19th Conference on Climate Variability and Change
AMS Forum: Climate Change Manifested by Changes in Weather
Symposium on Connections Between Mesoscale Processes and Climate Variability
Second Symposium on Policy and Socio-economic Research

JP4.26

ENSO and Global Daily to 3-Hourly Precipitation Extremes

Scott Curtis, East Carolina University, Greenville, NC; and S. Wuensch and R. F. Adler

A statistical description of global precipitation at the daily and 3-hourly time scales from the Tropical Rainfall Measuring Mission Multi-Satellite Precipitation Analysis (TMPA) and the CPC Morphing Technique (CMORPH) is generated for recent seasons.
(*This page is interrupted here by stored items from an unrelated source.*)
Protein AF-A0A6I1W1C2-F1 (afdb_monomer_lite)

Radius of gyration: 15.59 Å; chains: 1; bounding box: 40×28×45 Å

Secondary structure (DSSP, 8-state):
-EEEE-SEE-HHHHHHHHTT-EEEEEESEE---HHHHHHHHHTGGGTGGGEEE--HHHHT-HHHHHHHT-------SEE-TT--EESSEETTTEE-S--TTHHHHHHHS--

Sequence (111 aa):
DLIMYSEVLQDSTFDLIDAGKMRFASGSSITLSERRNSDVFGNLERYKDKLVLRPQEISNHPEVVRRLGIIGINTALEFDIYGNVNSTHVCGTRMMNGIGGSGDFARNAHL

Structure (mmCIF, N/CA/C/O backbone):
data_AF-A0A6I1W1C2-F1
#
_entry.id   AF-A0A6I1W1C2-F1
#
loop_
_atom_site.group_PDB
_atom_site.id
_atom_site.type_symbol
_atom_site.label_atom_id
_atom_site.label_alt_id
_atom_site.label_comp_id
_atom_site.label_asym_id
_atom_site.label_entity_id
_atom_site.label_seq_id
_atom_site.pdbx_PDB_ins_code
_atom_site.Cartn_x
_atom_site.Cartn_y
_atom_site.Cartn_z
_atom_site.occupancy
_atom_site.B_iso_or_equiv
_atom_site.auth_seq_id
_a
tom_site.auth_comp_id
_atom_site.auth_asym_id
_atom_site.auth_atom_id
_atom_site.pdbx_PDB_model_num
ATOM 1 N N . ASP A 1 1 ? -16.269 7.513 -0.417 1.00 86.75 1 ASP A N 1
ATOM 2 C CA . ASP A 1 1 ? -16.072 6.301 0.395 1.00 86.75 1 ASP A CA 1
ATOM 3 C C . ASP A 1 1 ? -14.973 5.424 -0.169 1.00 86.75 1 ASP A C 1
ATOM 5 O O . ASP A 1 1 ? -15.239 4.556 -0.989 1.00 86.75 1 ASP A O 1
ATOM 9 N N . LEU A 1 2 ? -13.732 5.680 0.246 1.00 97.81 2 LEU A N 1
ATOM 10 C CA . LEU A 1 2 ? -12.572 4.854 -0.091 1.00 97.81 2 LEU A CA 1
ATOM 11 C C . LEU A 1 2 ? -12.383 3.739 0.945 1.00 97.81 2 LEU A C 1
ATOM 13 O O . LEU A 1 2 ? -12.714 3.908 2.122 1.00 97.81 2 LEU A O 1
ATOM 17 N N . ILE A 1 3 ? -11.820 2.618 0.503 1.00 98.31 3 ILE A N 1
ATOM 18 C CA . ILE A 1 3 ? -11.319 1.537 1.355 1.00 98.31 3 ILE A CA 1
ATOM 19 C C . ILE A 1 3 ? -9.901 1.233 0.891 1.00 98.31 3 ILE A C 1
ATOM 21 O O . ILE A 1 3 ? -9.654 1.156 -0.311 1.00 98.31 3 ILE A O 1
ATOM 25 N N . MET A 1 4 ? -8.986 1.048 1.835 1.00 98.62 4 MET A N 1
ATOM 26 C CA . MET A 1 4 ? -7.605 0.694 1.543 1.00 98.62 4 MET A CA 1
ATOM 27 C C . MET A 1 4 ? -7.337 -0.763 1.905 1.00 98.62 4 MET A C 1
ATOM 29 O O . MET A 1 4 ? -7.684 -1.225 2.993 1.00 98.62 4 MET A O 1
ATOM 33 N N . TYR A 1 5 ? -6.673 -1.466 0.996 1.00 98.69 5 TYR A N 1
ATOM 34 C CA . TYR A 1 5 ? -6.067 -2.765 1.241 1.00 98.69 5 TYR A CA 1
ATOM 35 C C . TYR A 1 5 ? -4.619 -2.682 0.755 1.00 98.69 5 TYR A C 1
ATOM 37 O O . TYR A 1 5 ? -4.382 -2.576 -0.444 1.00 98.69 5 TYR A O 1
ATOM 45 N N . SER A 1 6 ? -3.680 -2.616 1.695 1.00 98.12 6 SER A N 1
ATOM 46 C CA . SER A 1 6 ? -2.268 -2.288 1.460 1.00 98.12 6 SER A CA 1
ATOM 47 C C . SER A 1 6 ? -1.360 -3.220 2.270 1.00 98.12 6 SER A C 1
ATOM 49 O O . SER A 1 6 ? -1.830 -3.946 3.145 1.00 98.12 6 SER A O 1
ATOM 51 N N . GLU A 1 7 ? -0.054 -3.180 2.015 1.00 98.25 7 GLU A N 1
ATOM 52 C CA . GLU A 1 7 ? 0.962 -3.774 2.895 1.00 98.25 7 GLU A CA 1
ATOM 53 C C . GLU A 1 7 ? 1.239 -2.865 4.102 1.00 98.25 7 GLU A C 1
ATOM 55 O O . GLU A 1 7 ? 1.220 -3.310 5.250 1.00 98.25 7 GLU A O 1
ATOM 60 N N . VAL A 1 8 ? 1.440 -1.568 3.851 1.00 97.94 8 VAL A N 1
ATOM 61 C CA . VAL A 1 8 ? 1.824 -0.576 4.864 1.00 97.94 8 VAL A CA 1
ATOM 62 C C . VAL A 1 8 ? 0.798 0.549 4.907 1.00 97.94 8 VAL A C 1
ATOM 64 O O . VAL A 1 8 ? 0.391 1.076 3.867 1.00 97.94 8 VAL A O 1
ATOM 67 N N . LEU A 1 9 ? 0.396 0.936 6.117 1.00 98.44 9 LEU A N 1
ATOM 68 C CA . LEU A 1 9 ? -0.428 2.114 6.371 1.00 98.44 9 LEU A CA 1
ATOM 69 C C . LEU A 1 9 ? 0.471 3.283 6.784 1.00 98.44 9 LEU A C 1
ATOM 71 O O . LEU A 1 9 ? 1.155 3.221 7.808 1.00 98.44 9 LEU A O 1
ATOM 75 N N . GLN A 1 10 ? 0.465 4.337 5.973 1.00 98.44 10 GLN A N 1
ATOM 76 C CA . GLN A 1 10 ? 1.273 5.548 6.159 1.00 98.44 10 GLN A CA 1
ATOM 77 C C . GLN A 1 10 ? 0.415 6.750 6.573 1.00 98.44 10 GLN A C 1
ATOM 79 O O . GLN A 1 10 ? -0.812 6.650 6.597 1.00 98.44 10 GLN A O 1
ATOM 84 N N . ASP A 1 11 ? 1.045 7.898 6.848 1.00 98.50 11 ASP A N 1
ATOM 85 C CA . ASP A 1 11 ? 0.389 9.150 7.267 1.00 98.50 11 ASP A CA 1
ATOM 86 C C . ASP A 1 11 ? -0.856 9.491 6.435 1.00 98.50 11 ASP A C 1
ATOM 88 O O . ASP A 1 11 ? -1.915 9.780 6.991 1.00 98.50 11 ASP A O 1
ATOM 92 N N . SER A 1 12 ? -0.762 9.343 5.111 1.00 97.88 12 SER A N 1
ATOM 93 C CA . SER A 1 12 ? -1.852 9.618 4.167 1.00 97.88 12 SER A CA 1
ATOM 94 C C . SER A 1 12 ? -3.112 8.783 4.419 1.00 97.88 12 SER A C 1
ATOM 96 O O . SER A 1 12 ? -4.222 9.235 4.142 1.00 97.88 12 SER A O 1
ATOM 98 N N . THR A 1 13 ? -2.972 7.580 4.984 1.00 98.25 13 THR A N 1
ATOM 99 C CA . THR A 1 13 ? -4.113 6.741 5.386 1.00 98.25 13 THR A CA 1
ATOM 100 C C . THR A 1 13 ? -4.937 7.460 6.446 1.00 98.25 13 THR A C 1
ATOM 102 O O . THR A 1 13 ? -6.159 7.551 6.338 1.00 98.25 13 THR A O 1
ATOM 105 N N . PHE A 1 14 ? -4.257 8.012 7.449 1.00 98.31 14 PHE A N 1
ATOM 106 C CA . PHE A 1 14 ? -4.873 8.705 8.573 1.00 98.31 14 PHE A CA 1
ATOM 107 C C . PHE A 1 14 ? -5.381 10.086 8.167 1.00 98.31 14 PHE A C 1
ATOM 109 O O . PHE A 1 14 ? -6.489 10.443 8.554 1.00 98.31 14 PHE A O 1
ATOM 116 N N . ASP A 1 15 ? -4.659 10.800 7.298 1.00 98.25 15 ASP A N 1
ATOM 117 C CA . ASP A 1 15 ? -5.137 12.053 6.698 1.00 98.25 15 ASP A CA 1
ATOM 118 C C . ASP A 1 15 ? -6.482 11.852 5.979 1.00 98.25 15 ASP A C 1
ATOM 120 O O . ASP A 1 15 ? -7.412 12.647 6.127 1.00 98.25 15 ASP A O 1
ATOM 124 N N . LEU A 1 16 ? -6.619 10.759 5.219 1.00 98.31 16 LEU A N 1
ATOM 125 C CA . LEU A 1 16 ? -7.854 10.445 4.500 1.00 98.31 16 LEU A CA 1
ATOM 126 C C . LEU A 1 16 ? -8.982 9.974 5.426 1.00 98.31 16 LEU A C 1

Particular attention is paid to interannual variations of the “high” tail of the distributions to help answer the question: ‘Is the El Niño/Southern Oscillation (ENSO) related to a global increase in locally extreme rainfall?' Initially TMPA daily rainfall was analyzed and extreme rainfall frequency was defined as the number of days within a given season that exceeded the 98th percentile of rainfall for all seasons between 1998 and 2005. The correlation pattern between extreme daily precipitation frequency and Nino 3.4 in the tropics mimicked the correlation pattern between seasonal mean rainfall and Nino 3.4 during the 1998 to 2005 period. In fact, the correlations between extreme precipitation frequency and seasonal rainfall were strongly positive over most of the tropics, and very significantly positive for areas with climatological rain rates near 2 mm day-1 in January-February-March (JFM) and April-May-June (AMJ). These grid blocks tended to be on the periphery of the dominant rainfall features (e.g. the convection centers, Intertropical Convergence Zone, and monsoons), where transient weather systems are important, and several of these grid blocks were in regions with typically strong ENSO-precipitation linkages. Thus, certain areas are very likely to have a strong increase in the probability of extreme daily precipitation during a phase of ENSO, including Southeast Asia and central Philippines in JFM of La Niña, and central Pacific, south of the ITCZ, from October to March of El Niño. Three-hourly precipitation will likewise be examined. The results from TMPA will be compared to those from CMORPH (at a minimum) as part of the Pilot Evaluation of High Resolution Precipitation Products (PEHRPP).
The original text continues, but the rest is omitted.